Die weiteren Beiträge des ersten Teils nutzen die geschilderten Normierungstendenzen als Kontrastfolie für ihre Darstellung. Kerrin von Engelhardt setzt sich in ihrem Text mit den bürokratischen „Papiertechnologien“ der Reifeprüfung auseinander. In Rückgriff auf praxeologische Überlegungen untersucht sie dazu die im Prüfungsprozess gebildeten Akten als Artefakte, die Auskunft geben über die soziale Praxis und das geteilte Wissen der beteiligten Akteur:innen. So kann sie zeigen, dass die Aktenführung nicht nur dazu diente, den bürokratischen Prozess zu dokumentieren und effizient zu gestalten, sondern der Vorgang zugleich „Disziplin, Sorgfalt, Höflichkeit und nicht zuletzt die Praxis des schriftlichen Ordnens“ (67) ritualisierte.
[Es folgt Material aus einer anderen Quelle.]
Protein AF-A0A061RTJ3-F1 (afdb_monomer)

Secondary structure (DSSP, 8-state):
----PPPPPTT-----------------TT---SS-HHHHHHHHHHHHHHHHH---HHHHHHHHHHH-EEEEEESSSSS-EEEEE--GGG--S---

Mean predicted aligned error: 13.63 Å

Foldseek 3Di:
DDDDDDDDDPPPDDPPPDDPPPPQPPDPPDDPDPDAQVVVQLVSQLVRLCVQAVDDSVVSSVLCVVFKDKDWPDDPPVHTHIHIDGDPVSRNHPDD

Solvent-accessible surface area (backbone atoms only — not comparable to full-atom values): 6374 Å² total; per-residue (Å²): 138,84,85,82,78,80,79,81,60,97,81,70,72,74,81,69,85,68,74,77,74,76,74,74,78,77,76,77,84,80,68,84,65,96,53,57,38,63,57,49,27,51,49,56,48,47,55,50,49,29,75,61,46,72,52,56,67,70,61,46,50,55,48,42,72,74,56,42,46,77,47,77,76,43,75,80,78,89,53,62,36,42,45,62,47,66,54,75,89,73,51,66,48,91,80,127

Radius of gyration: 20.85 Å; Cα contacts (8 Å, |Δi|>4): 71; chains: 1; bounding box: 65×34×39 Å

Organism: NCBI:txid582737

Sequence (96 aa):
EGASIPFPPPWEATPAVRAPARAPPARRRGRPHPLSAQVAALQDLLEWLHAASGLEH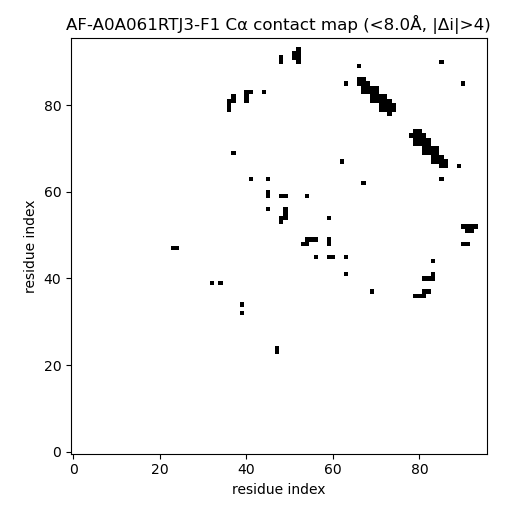EKLYRLASLAGDMAVTQVVNGRKGVHMLFPKSGIPVPQK

Nearest PDB structures (foldseek):
  2f4l-assembly2_C  TM=9.251E-01  e=8.123E-02  Thermotoga maritima MSB8
  2f4l-assembly1_B  TM=9.251E-01  e=1.293E-01  Thermotoga maritima MSB8
  2f4l-assembly2_D  TM=9.235E-01  e=1.476E-01  Thermotoga maritima MSB8
  2f4l-assembly1_A  TM=9.223E-01  e=2.866E-01  Thermotoga maritima MSB8
  4cro-assembly1_B  TM=3.526E-01  e=1.012E+00  Lambdavirus lambda

Structure (mmCIF, N/CA/C/O backbone):
data_AF-A0A061RTJ3-F1
#
_entry.id   AF-A0A061RTJ3-F1
#
loop_
_atom_site.group_PDB
_atom_site.id
_atom_site.type_symbol
_atom_site.label_atom_id
_atom_site.label_alt_id
_atom_site.label_comp_id
_atom_site.label_asym_id
_atom_site.label_entity_id
_atom_site.label_seq_id
_atom_site.pdbx_PDB_ins_code
_atom_site.Cartn_x
_atom_site.Cartn_y
_atom_site.Cartn_z
_atom_site.occupancy
_atom_site.B_iso_or_equiv
_atom_site.auth_seq_id
_atom_site.auth_comp_id
_atom_site.auth_asym_id
_atom_site.auth_atom_id
_atom_site.pdbx_PDB_model_num
ATOM 1 N N . GLU A 1 1 ? -56.541 -21.928 20.014 1.00 43.03 1 GLU A N 1
ATOM 2 C CA . GLU A 1 1 ? -56.282 -22.091 18.568 1.00 43.03 1 GLU A CA 1
ATOM 3 C C . GLU A 1 1 ? -54.878 -21.606 18.252 1.00 43.03 1 GLU A C 1
ATOM 5 O O . GLU A 1 1 ? -54.590 -20.438 18.466 1.00 43.03 1 GLU A O 1
ATOM 10 N N . GLY A 1 2 ? -53.976 -22.512 17.872 1.00 45.78 2 GLY A N 1
ATOM 11 C CA . GLY A 1 2 ? -52.583 -22.185 17.557 1.00 45.78 2 GLY A CA 1
ATOM 12 C C . GLY A 1 2 ? -52.384 -22.106 16.048 1.00 45.78 2 GLY A C 1
ATOM 13 O O . GLY A 1 2 ? -52.541 -23.111 15.362 1.00 45.78 2 GLY A O 1
ATOM 14 N N . ALA A 1 3 ? -52.049 -20.923 15.533 1.00 50.97 3 ALA A N 1
ATOM 15 C CA . ALA A 1 3 ? -51.681 -20.739 14.135 1.00 50.97 3 ALA A CA 1
ATOM 16 C C . ALA A 1 3 ? -50.208 -21.136 13.938 1.00 50.97 3 ALA A C 1
ATOM 18 O O . ALA A 1 3 ? -49.296 -20.446 14.392 1.00 50.97 3 ALA A O 1
ATOM 19 N N . SER A 1 4 ? -49.976 -22.270 13.279 1.00 50.12 4 SER A N 1
ATOM 20 C CA . SER A 1 4 ? -48.657 -22.713 12.829 1.00 50.12 4 SER A CA 1
ATOM 21 C C . SER A 1 4 ? -48.188 -21.834 11.666 1.00 50.12 4 SER A C 1
ATOM 23 O O . SER A 1 4 ? -48.743 -21.909 10.571 1.00 50.12 4 SER A O 1
ATOM 25 N N . ILE A 1 5 ? -47.171 -21.005 11.891 1.00 60.84 5 ILE A N 1
ATOM 26 C CA . ILE A 1 5 ? -46.486 -20.274 10.818 1.00 60.84 5 ILE A CA 1
ATOM 27 C C . ILE A 1 5 ? -45.558 -21.275 10.109 1.00 60.84 5 ILE 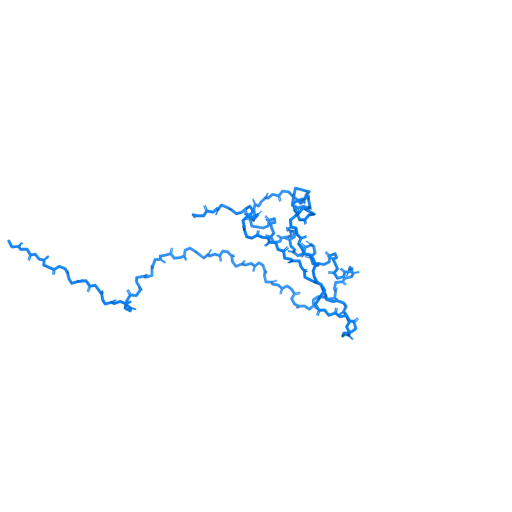A C 1
ATOM 29 O O . ILE A 1 5 ? -44.748 -21.909 10.792 1.00 60.84 5 ILE A O 1
ATOM 33 N N . PRO A 1 6 ? -45.649 -21.473 8.782 1.00 61.97 6 PRO A N 1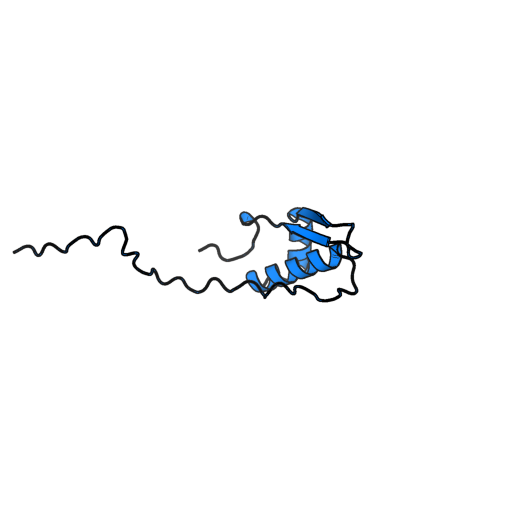
ATOM 34 C CA . PRO A 1 6 ? -44.742 -22.376 8.087 1.00 61.97 6 PRO A CA 1
ATOM 35 C C . PRO A 1 6 ? -43.318 -21.803 8.079 1.00 61.97 6 PRO A C 1
ATOM 37 O O . PRO A 1 6 ? -43.104 -20.627 7.789 1.00 61.97 6 PRO A O 1
ATOM 40 N N . PHE A 1 7 ? -42.342 -22.651 8.408 1.00 55.75 7 PHE A N 1
ATOM 41 C CA . PHE A 1 7 ? -40.918 -22.357 8.263 1.00 55.75 7 PHE A CA 1
ATOM 42 C C . PHE A 1 7 ? -40.593 -22.232 6.762 1.00 55.75 7 PHE A C 1
ATOM 44 O O . PHE A 1 7 ? -40.908 -23.164 6.015 1.00 55.75 7 PHE A O 1
ATOM 51 N N . PRO A 1 8 ? -40.015 -21.113 6.289 1.00 64.06 8 PRO A N 1
ATOM 52 C CA . PRO A 1 8 ? -39.719 -20.943 4.871 1.00 64.06 8 PRO A CA 1
ATOM 53 C C . PRO A 1 8 ? -38.653 -21.954 4.406 1.00 64.06 8 PRO A C 1
ATOM 55 O O . PRO A 1 8 ? -37.799 -22.370 5.197 1.00 64.06 8 PRO A O 1
ATOM 58 N N . PRO A 1 9 ? -38.692 -22.391 3.136 1.00 64.06 9 PRO A N 1
ATOM 59 C CA . PRO A 1 9 ? -37.754 -23.372 2.610 1.00 64.06 9 PRO A CA 1
ATOM 60 C C . PRO A 1 9 ? -36.319 -22.811 2.544 1.00 64.06 9 PRO A C 1
ATOM 62 O O . PRO A 1 9 ? -36.119 -21.607 2.390 1.00 64.06 9 PRO A O 1
ATOM 65 N N . PRO A 1 10 ? -35.292 -23.680 2.585 1.00 56.88 10 PRO A N 1
ATOM 66 C CA . PRO A 1 10 ? -33.886 -23.288 2.755 1.00 56.88 10 PRO A CA 1
ATOM 67 C C . PRO A 1 10 ? -33.290 -22.460 1.602 1.00 56.88 10 PRO A C 1
ATOM 69 O O . PRO A 1 10 ? -32.165 -21.980 1.716 1.00 56.88 10 PRO A O 1
ATOM 72 N N . TRP A 1 11 ? -34.011 -22.306 0.489 1.00 66.00 11 TRP A N 1
ATOM 73 C CA . TRP A 1 11 ? -33.580 -21.544 -0.684 1.00 66.00 11 TRP A CA 1
ATOM 74 C C . TRP A 1 11 ? -34.189 -20.134 -0.753 1.00 66.00 11 TRP A C 1
ATOM 76 O O . TRP A 1 11 ? -33.711 -19.310 -1.534 1.00 66.00 11 TRP A O 1
ATOM 86 N N . GLU A 1 12 ? -35.182 -19.815 0.084 1.00 56.19 12 GLU A N 1
ATOM 87 C CA . GLU A 1 12 ? -35.664 -18.444 0.267 1.00 56.19 12 GLU A CA 1
ATOM 88 C C . GLU A 1 12 ? -34.734 -17.712 1.238 1.00 56.19 12 GLU A C 1
ATOM 90 O O . GLU A 1 12 ? -35.011 -17.535 2.425 1.00 56.19 12 GLU A O 1
ATOM 95 N N . ALA A 1 13 ? -33.578 -17.286 0.731 1.00 55.25 13 ALA A N 1
ATOM 96 C CA . ALA A 1 13 ? -32.742 -16.344 1.453 1.00 55.25 13 ALA A CA 1
ATOM 97 C C . ALA A 1 13 ? -33.522 -15.031 1.608 1.00 55.25 13 ALA A C 1
ATOM 99 O O . ALA A 1 13 ? -33.714 -14.285 0.646 1.00 55.25 13 ALA A O 1
ATOM 100 N N . THR A 1 14 ? -33.962 -14.731 2.829 1.00 60.97 14 THR A N 1
ATOM 101 C CA . THR A 1 14 ? -34.431 -13.392 3.189 1.00 60.97 14 THR A CA 1
ATOM 102 C C . THR A 1 14 ? -33.308 -12.421 2.821 1.00 60.97 14 THR A C 1
ATOM 104 O O . THR A 1 14 ? -32.170 -12.644 3.254 1.00 60.97 14 THR A O 1
ATOM 107 N N . PRO A 1 15 ? -33.546 -11.357 2.030 1.00 46.69 15 PRO A N 1
ATOM 108 C CA . PRO A 1 15 ? -32.505 -10.381 1.789 1.00 46.69 15 PRO A CA 1
ATOM 109 C C . PRO A 1 15 ? -32.352 -9.586 3.084 1.00 46.69 15 PRO A C 1
ATOM 111 O O . PRO A 1 15 ? -32.994 -8.558 3.290 1.00 46.69 15 PRO A O 1
ATOM 114 N N . ALA A 1 16 ? -31.507 -10.082 3.989 1.00 52.50 16 ALA A N 1
ATOM 115 C CA . ALA A 1 16 ? -30.940 -9.261 5.038 1.00 52.50 16 ALA A CA 1
ATOM 116 C C . ALA A 1 16 ? -30.360 -8.039 4.329 1.00 52.50 16 ALA A C 1
ATOM 118 O O . ALA A 1 16 ? -29.482 -8.180 3.475 1.00 52.50 16 ALA A O 1
ATOM 119 N N . VAL A 1 17 ? -30.923 -6.867 4.628 1.00 51.25 17 VAL A N 1
ATOM 120 C CA . VAL A 1 17 ? -30.547 -5.574 4.062 1.00 51.25 17 VAL A CA 1
ATOM 121 C C . VAL A 1 17 ? -29.036 -5.418 4.197 1.00 51.25 17 VAL A C 1
ATOM 123 O O . VAL A 1 17 ? -28.491 -5.056 5.242 1.00 51.25 17 VAL A O 1
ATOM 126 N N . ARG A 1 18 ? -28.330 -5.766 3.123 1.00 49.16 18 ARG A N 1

In einem weiteren Beitrag richtet Denise Löwe den Blick auf die vielschichtigen Subjektivierungsprozesse, die mit dem Abitur als Prüfung der schulischen Leistung, als Ausdruck der persönlichen Reifung und als bürokratischem Akt verbunden waren. Sie resümiert, dass das Abitur als eine sich zwar inhaltlich, aber kaum strukturell ändernde Prüfungspraxis nicht nur in zunehmendem Maße der gesellschaftlichen Distinktion diente. Es führte auch dazu, dass sich ein spezifischer Abiturient:innen-Habitus herausbildete, der seinerseits einem historischen Wandel unterworfen war. Sabine Reh befasst sich mit den Veränderungen, die sich durch die Vorgaben der französischen Besatzungsmacht für die Abiturprüfung in Württemberg nach 1945 ergaben. In Anlehnung an transferhistorische Überlegungen zeigt sie auf, dass die Prüfungspraxis keineswegs einseitig – von oben nach unten – geändert wurde, sondern lokale Akteur:innen stets aktiv in die Anpassungen eingebunden waren.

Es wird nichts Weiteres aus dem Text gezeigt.